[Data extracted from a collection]
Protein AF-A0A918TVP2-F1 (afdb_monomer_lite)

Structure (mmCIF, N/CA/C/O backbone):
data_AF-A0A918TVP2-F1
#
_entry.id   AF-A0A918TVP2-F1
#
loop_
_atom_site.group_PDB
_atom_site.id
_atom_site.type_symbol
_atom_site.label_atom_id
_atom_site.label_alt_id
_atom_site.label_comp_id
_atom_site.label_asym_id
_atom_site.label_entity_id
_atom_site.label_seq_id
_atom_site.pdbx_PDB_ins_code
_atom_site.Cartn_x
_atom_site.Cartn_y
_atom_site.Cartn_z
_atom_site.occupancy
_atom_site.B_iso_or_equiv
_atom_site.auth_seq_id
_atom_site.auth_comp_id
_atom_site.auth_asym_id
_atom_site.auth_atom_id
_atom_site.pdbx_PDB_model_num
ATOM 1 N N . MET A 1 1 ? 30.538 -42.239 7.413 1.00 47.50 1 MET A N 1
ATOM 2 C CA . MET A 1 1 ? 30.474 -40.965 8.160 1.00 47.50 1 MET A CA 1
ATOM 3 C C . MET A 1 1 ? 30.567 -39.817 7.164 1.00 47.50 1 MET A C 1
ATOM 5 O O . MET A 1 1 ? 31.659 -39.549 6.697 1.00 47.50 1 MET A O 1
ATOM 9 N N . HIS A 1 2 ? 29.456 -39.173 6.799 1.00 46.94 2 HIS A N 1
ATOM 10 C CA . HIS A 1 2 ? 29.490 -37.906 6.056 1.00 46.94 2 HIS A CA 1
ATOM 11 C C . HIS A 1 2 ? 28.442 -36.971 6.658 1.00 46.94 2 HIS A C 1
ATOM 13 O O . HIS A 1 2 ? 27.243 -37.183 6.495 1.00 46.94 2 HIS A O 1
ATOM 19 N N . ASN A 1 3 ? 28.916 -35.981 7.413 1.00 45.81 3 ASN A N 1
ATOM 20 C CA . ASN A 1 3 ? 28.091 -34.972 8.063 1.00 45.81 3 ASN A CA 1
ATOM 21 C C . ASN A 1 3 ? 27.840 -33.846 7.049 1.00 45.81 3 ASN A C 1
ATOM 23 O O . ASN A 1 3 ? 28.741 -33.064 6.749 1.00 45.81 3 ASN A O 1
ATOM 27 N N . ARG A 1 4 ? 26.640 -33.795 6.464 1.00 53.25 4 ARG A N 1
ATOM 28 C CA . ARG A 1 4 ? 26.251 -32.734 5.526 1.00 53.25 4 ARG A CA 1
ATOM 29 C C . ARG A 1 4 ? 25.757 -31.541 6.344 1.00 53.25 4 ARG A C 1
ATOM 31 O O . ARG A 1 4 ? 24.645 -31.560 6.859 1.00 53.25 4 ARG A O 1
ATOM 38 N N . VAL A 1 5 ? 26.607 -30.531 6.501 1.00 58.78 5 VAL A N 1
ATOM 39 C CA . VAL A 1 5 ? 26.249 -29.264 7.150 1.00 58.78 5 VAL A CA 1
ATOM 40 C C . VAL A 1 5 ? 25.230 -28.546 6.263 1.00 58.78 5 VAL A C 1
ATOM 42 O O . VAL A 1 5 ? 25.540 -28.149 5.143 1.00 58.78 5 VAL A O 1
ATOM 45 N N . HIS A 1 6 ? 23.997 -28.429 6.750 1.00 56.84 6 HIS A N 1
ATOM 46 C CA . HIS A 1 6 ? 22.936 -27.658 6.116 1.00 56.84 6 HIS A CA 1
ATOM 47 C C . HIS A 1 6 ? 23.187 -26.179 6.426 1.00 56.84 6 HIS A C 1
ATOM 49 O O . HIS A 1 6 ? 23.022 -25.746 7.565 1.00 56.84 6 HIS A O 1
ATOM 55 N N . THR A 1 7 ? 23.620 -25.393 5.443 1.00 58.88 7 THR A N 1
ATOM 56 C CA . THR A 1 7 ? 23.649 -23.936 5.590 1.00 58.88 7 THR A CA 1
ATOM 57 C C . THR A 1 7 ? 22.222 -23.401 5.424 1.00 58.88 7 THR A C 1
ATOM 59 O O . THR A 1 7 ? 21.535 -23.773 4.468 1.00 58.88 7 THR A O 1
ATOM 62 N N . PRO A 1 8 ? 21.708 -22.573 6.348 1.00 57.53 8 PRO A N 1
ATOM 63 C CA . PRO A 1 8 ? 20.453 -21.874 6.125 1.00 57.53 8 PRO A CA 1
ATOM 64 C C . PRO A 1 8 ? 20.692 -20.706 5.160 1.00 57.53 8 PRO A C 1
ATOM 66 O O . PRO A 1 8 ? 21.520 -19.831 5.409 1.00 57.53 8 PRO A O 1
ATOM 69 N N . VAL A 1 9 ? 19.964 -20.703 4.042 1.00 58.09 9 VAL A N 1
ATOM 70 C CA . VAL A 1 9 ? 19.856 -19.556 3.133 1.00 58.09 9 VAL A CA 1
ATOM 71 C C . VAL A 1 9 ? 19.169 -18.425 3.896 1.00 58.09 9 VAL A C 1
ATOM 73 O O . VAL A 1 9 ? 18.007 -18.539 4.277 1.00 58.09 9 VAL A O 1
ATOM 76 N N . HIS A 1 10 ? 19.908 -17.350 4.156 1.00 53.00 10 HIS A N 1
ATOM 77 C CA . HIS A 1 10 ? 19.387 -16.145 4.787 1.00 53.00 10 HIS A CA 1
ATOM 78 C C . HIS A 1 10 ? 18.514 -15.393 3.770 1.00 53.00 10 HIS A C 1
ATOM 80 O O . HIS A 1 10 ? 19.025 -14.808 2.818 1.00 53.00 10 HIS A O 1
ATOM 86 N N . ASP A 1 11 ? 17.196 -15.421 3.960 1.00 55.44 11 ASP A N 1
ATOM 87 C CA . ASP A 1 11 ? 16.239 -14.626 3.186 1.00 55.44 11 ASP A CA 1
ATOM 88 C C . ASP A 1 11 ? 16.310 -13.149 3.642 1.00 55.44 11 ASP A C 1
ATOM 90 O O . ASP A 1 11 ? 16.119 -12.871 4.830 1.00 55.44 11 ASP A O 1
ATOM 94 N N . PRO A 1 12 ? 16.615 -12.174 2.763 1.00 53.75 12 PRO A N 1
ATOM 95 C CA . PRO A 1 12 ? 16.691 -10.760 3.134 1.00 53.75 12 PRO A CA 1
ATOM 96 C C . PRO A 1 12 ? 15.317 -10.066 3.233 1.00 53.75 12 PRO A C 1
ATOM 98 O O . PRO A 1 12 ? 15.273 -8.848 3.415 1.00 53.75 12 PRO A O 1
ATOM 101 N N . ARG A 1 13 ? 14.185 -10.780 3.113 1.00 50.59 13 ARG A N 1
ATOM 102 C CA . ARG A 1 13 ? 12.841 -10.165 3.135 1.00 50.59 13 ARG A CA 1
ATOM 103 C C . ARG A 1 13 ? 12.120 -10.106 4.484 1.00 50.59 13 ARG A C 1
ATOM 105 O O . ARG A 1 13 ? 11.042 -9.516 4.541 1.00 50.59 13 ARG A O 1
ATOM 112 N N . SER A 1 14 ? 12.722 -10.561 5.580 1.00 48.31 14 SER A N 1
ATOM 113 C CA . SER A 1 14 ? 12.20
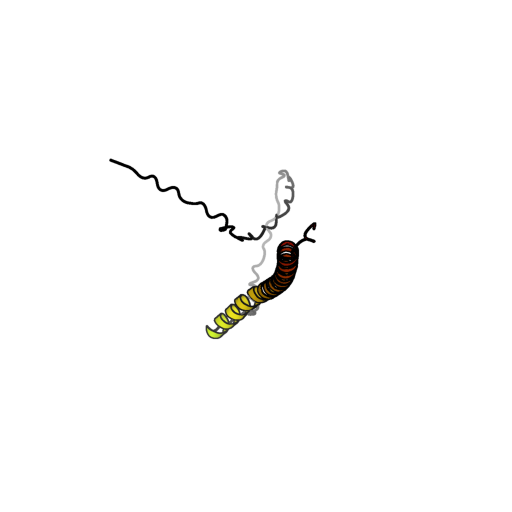4 -10.307 6.939 1.00 48.31 14 SER A CA 1
ATOM 114 C C . SER A 1 14 ? 12.633 -8.932 7.471 1.00 48.31 14 SER A C 1
ATOM 116 O O . SER A 1 14 ? 13.210 -8.805 8.546 1.00 48.31 14 SER A O 1
ATOM 118 N N . ALA A 1 15 ? 12.361 -7.868 6.713 1.00 49.81 15 ALA A N 1
ATOM 119 C CA . ALA A 1 15 ? 12.444 -6.502 7.220 1.00 49.81 15 ALA A CA 1
ATOM 120 C C . ALA A 1 15 ? 11.146 -6.190 7.975 1.00 49.81 15 ALA A C 1
ATOM 122 O O . ALA A 1 15 ? 10.150 -5.729 7.419 1.00 49.81 15 ALA A O 1
ATOM 123 N N . HIS A 1 16 ? 11.165 -6.512 9.262 1.00 44.78 16 HIS A N 1
ATOM 124 C CA . HIS A 1 16 ? 10.154 -
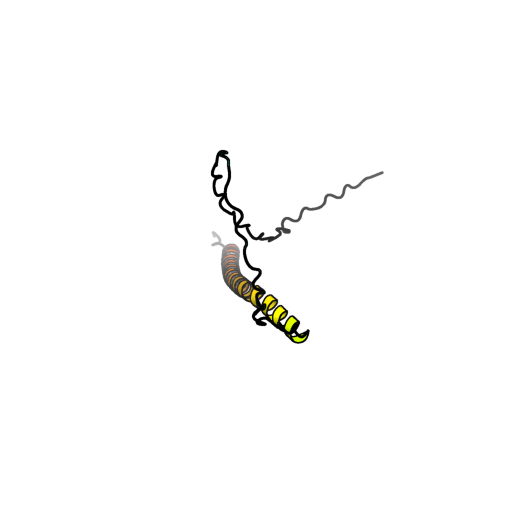6.170 10.247 1.00 44.78 16 HIS A CA 1
ATOM 125 C C . HIS A 1 16 ? 9.888 -4.653 10.241 1.00 44.78 16 HIS A C 1
ATOM 127 O O . HIS A 1 16 ? 10.695 -3.867 10.732 1.00 44.78 16 HIS A O 1
ATOM 133 N N . CYS A 1 17 ? 8.739 -4.213 9.721 1.00 34.41 17 CYS A N 1
ATOM 134 C CA . CYS A 1 17 ? 8.244 -2.856 9.960 1.00 34.41 17 CYS A CA 1
ATOM 135 C C . CYS A 1 17 ? 7.649 -2.767 11.375 1.00 34.41 17 CYS A C 1
ATOM 137 O O . CYS A 1 17 ? 6.436 -2.668 11.550 1.00 34.41 17 CYS A O 1
ATOM 139 N N . THR A 1 18 ? 8.498 -2.818 12.399 1.00 45.81 18 THR A N 1
ATOM 140 C CA . THR A 1 18 ? 8.147 -2.413 13.765 1.00 45.81 18 THR A CA 1
ATOM 141 C C . THR A 1 18 ? 8.465 -0.932 13.920 1.00 45.81 18 THR A C 1
ATOM 143 O O . THR A 1 18 ? 9.601 -0.551 14.192 1.00 45.81 18 THR A O 1
ATOM 146 N N . THR A 1 19 ? 7.474 -0.069 13.708 1.00 57.22 19 THR A N 1
ATOM 147 C CA . THR A 1 19 ? 7.583 1.349 14.070 1.00 57.22 19 THR A CA 1
ATOM 148 C C . THR A 1 19 ? 7.242 1.493 15.552 1.00 57.22 19 THR A C 1
ATOM 150 O O . THR A 1 19 ? 6.073 1.452 15.931 1.00 57.22 19 THR A O 1
ATOM 153 N N . SER A 1 20 ? 8.271 1.624 16.391 1.00 51.00 20 SER A N 1
ATOM 154 C CA . SER A 1 20 ? 8.145 1.963 17.813 1.00 51.00 20 SER A CA 1
ATOM 155 C C . SER A 1 20 ? 7.541 3.365 18.006 1.00 51.00 20 SER A C 1
ATOM 157 O O . SER A 1 20 ? 7.891 4.275 17.252 1.00 51.00 20 SER A O 1
ATOM 159 N N . PRO A 1 21 ? 6.680 3.590 19.015 1.00 53.16 21 PRO A N 1
ATOM 160 C CA . PRO A 1 21 ? 6.268 4.933 19.414 1.00 53.16 21 PRO A CA 1
ATOM 161 C C . PRO A 1 21 ? 7.332 5.581 20.316 1.00 53.16 21 PRO A C 1
ATOM 163 O O . PRO A 1 21 ? 7.723 5.018 21.335 1.00 53.16 21 PRO A O 1
ATOM 166 N N . SER A 1 22 ? 7.806 6.768 19.934 1.00 45.44 22 SER A N 1
ATOM 167 C CA . SER A 1 22 ? 8.787 7.555 20.690 1.00 45.44 22 SER A CA 1
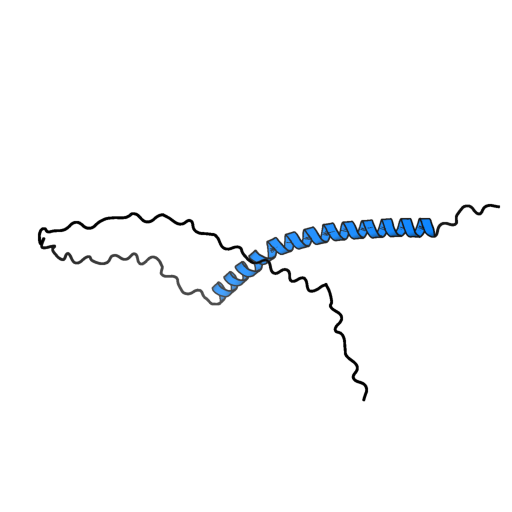ATOM 168 C C . SER A 1 22 ? 8.207 8.107 22.000 1.00 45.44 22 SER A C 1
ATOM 170 O O . SER A 1 22 ? 7.136 8.714 22.008 1.00 45.44 22 SER A O 1
ATOM 172 N N . THR A 1 23 ? 8.947 7.929 23.094 1.00 58.38 23 THR A N 1
ATOM 173 C CA . THR A 1 23 ? 8.688 8.465 24.440 1.00 58.38 23 THR A CA 1
ATOM 174 C C . THR A 1 23 ? 8.878 9.990 24.482 1.00 58.38 23 THR A C 1
ATOM 176 O O . THR A 1 23 ? 9.894 10.470 23.976 1.00 58.38 23 THR A O 1
ATOM 179 N N . PRO A 1 24 ? 7.978 10.780 25.097 1.00 51.53 24 PRO A N 1
ATOM 180 C CA . PRO A 1 24 ? 8.237 12.196 25.346 1.00 51.53 24 PRO A CA 1
ATOM 181 C C . PRO A 1 24 ? 9.089 12.396 26.613 1.00 51.53 24 PRO A C 1
ATOM 183 O O . PRO A 1 24 ? 8.724 11.970 27.707 1.00 51.53 24 PRO A O 1
ATOM 186 N N . THR A 1 25 ? 10.228 13.066 26.445 1.00 54.06 25 THR A N 1
ATOM 187 C CA . THR A 1 25 ? 11.145 13.516 27.503 1.00 54.06 25 THR A CA 1
ATOM 188 C C . THR A 1 25 ? 10.508 14.635 28.337 1.00 54.06 25 THR A C 1
ATOM 190 O O . THR A 1 25 ? 10.146 15.680 27.799 1.00 54.06 25 THR A O 1
ATOM 193 N N . HIS A 1 26 ? 10.388 14.434 29.652 1.00 64.56 26 HIS A N 1
ATOM 194 C CA . HIS A 1 26 ? 10.019 15.472 30.625 1.00 64.56 26 HIS A CA 1
ATOM 195 C C . HIS A 1 26 ? 11.213 16.416 
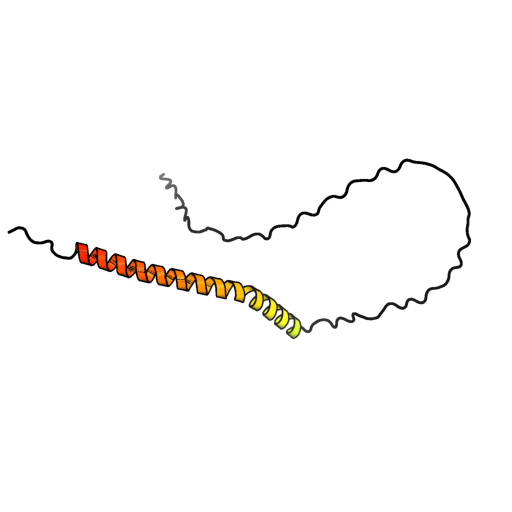30.894 1.00 64.56 26 HIS A C 1
ATOM 197 O O . HIS A 1 26 ? 12.334 15.920 31.016 1.00 64.56 26 HIS A O 1
ATOM 203 N N . PRO A 1 27 ? 11.019 17.743 31.036 1.00 56.84 27 PRO A N 1
ATOM 204 C CA . PRO A 1 27 ? 12.084 18.654 31.462 1.00 56.84 27 PRO A CA 1
ATOM 205 C C . PRO A 1 27 ? 12.225 18.713 32.996 1.00 56.84 27 PRO A C 1
ATOM 207 O O . PRO A 1 27 ? 11.241 18.886 33.715 1.00 56.84 27 PRO A O 1
ATOM 210 N N . SER A 1 28 ? 13.466 18.590 33.477 1.00 45.28 28 SER A N 1
ATOM 211 C CA . SER A 1 28 ? 13.888 18.734 34.878 1.00 45.28 28 SER A CA 1
ATOM 212 C C . SER A 1 28 ? 13.776 20.182 35.377 1.00 45.28 28 SER A C 1
ATOM 214 O O . SER A 1 2
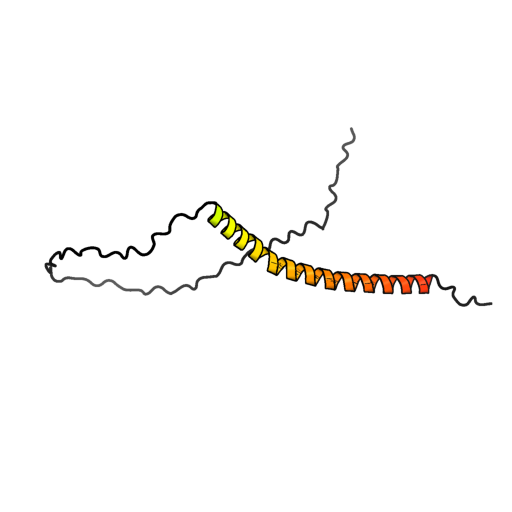8 ? 14.204 21.106 34.686 1.00 45.28 28 SER A O 1
ATOM 216 N N . ALA A 1 29 ? 13.266 20.375 36.598 1.00 50.91 29 ALA A N 1
ATOM 217 C CA . ALA A 1 29 ? 13.303 21.642 37.337 1.00 50.91 29 ALA A CA 1
ATOM 218 C C . ALA A 1 29 ? 14.383 21.582 38.442 1.00 50.91 29 ALA A C 1
ATOM 220 O O . ALA A 1 29 ? 14.533 20.524 39.056 1.00 50.91 29 ALA A O 1
ATOM 221 N N . PRO A 1 30 ? 15.146 22.665 38.695 1.00 55.22 30 PRO A N 1
ATOM 222 C CA . PRO A 1 30 ? 16.251 22.651 39.650 1.00 55.22 30 PRO A CA 1
ATOM 223 C C . PRO A 1 30 ? 15.810 22.857 41.105 1.00 55.22 30 PRO A C 1
ATOM 225 O O . PRO A 1 30 ? 14.913 23.640 41.415 1.00 55.22 30 PRO A O 1
ATOM 228 N N . GLU A 1 31 ? 16.509 22.144 41.984 1.00 42.34 31 GLU A N 1
ATOM 229 C CA . GLU A 1 31 ? 16.363 22.108 43.435 1.00 42.34 31 GLU A CA 1
ATOM 230 C C . GLU A 1 31 ? 16.727 23.457 44.081 1.00 42.34 31 GLU A C 1
ATOM 232 O O . GLU A 1 31 ? 17.829 23.982 43.915 1.00 42.34 31 GLU A O 1
ATOM 237 N N . GLY A 1 32 ? 15.779 24.016 44.838 1.00 44.12 32 GLY A N 1
ATOM 238 C CA . GLY A 1 32 ? 15.968 25.189 45.686 1.00 44.12 32 GLY A CA 1
ATOM 239 C C . GLY A 1 32 ? 16.401 24.781 47.092 1.00 44.12 32 GLY A C 1
ATOM 240 O O . GLY A 1 32 ? 15.638 24.183 47.845 1.00 44.12 32 GLY A O 1
ATOM 241 N N . LYS A 1 33 ? 17.644 25.124 47.425 1.00 51.00 33 LYS A N 1
ATOM 242 C CA . LYS A 1 33 ? 18.275 25.038 48.743 1.00 51.00 33 LYS A CA 1
ATOM 243 C C . LYS A 1 33 ? 17.535 25.936 49.743 1.00 51.00 33 LYS A C 1
ATOM 245 O O . LYS A 1 33 ? 17.427 27.136 49.506 1.00 51.00 33 LYS A O 1
ATOM 250 N N . THR A 1 34 ? 17.088 25.381 50.867 1.00 52.34 34 THR A N 1
ATOM 251 C CA . THR A 1 34 ? 16.647 26.192 52.013 1.00 52.34 34 THR A CA 1
ATOM 252 C C . THR A 1 34 ? 17.301 25.663 53.273 1.00 52.34 34 THR A C 1
ATOM 254 O O . THR A 1 34 ? 17.074 24.525 53.682 1.00 52.34 34 THR A O 1
ATOM 257 N N . ASP A 1 35 ? 18.170 26.504 53.821 1.00 41.75 35 ASP A N 1
ATOM 258 C CA . ASP A 1 35 ? 18.872 26.308 55.073 1.00 41.75 35 ASP A CA 1
ATOM 259 C C . ASP A 1 35 ? 17.916 26.338 56.279 1.00 41.75 35 ASP A C 1
ATOM 261 O O . ASP A 1 35 ? 16.822 26.903 56.266 1.00 41.75 35 ASP A O 1
ATOM 265 N N . MET A 1 36 ? 18.397 25.694 57.332 1.00 47.28 36 MET A N 1
ATOM 266 C CA . MET A 1 36 ? 17.850 25.543 58.674 1.00 47.28 36 MET A CA 1
ATOM 267 C C . MET A 1 36 ? 17.771 26.880 59.440 1.00 47.28 36 MET A C 1
ATOM 269 O O . MET A 1 36 ? 18.796 27.530 59.612 1.00 47.28 36 MET A O 1
ATOM 273 N N . GLN A 1 37 ? 16.607 27.243 60.003 1.00 46.03 37 GLN A N 1
ATOM 274 C CA . GLN A 1 37 ? 16.509 28.186 61.135 1.00 46.03 37 GLN A CA 1
ATOM 275 C C . GLN A 1 37 ? 15.226 27.943 61.959 1.00 46.03 37 GLN A C 1
ATOM 277 O O . GLN A 1 37 ? 14.162 27.654 61.420 1.00 46.03 37 GLN A O 1
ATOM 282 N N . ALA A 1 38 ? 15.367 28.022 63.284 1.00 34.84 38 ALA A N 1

* [About this task]: Print, word for word, the lines above that run from the line containing "ATOM 94 N N" to the line containing "ATOM 123 N N", both included. Keep the pictures out.

* [Response for this exercise]:
ATOM 94 N N . PRO A 1 12 ? 16.615 -12.174 2.763 1.00 53.75 12 PRO A N 1
ATOM 95 C CA . PRO A 1 12 ? 16.691 -10.760 3.134 1.00 53.75 12 PRO A CA 1
ATOM 96 C C . PRO A 1 12 ? 15.317 -10.066 3.233 1.00 53.75 12 PRO A C 1
ATOM 98 O O . PRO A 1 12 ? 15.273 -8.848 3.415 1.00 53.75 12 PRO A O 1
ATOM 101 N N . ARG A 1 13 ? 14.185 -10.780 3.113 1.00 50.59 13 ARG A N 1
ATOM 102 C CA . ARG A 1 13 ? 12.841 -10.165 3.135 1.00 50.59 13 ARG A CA 1
ATOM 103 C C . ARG A 1 13 ? 12.120 -10.106 4.484 1.00 50.59 13 ARG A C 1
ATOM 105 O O . ARG A 1 13 ? 11.042 -9.516 4.541 1.00 50.59 13 ARG A O 1
ATOM 112 N N . SER A 1 14 ? 12.722 -10.561 5.580 1.00 48.31 14 SER A N 1
ATOM 113 C CA . SER A 1 14 ? 12.20
4 -10.307 6.939 1.00 48.31 14 SER A CA 1
ATOM 114 C C . SER A 1 14 ? 12.633 -8.932 7.471 1.00 48.31 14 SER A C 1
ATOM 116 O O . SER A 1 14 ? 13.210 -8.805 8.546 1.00 48.31 14 SER A O 1
ATOM 118 N N . ALA A 1 15 ? 12.361 -7.868 6.713 1.00 49.81 15 ALA A N 1
ATOM 119 C CA . ALA A 1 15 ? 12.444 -6.502 7.220 1.00 49.81 15 ALA A CA 1
ATOM 120 C C . ALA A 1 15 ? 11.146 -6.190 7.975 1.00 49.81 15 ALA A C 1
ATOM 122 O O . ALA A 1 15 ? 10.150 -5.729 7.419 1.00 49.81 15 ALA A O 1
ATOM 123 N N . HIS A 1 16 ? 11.165 -6.512 9.262 1.00 44.78 16 HIS A N 1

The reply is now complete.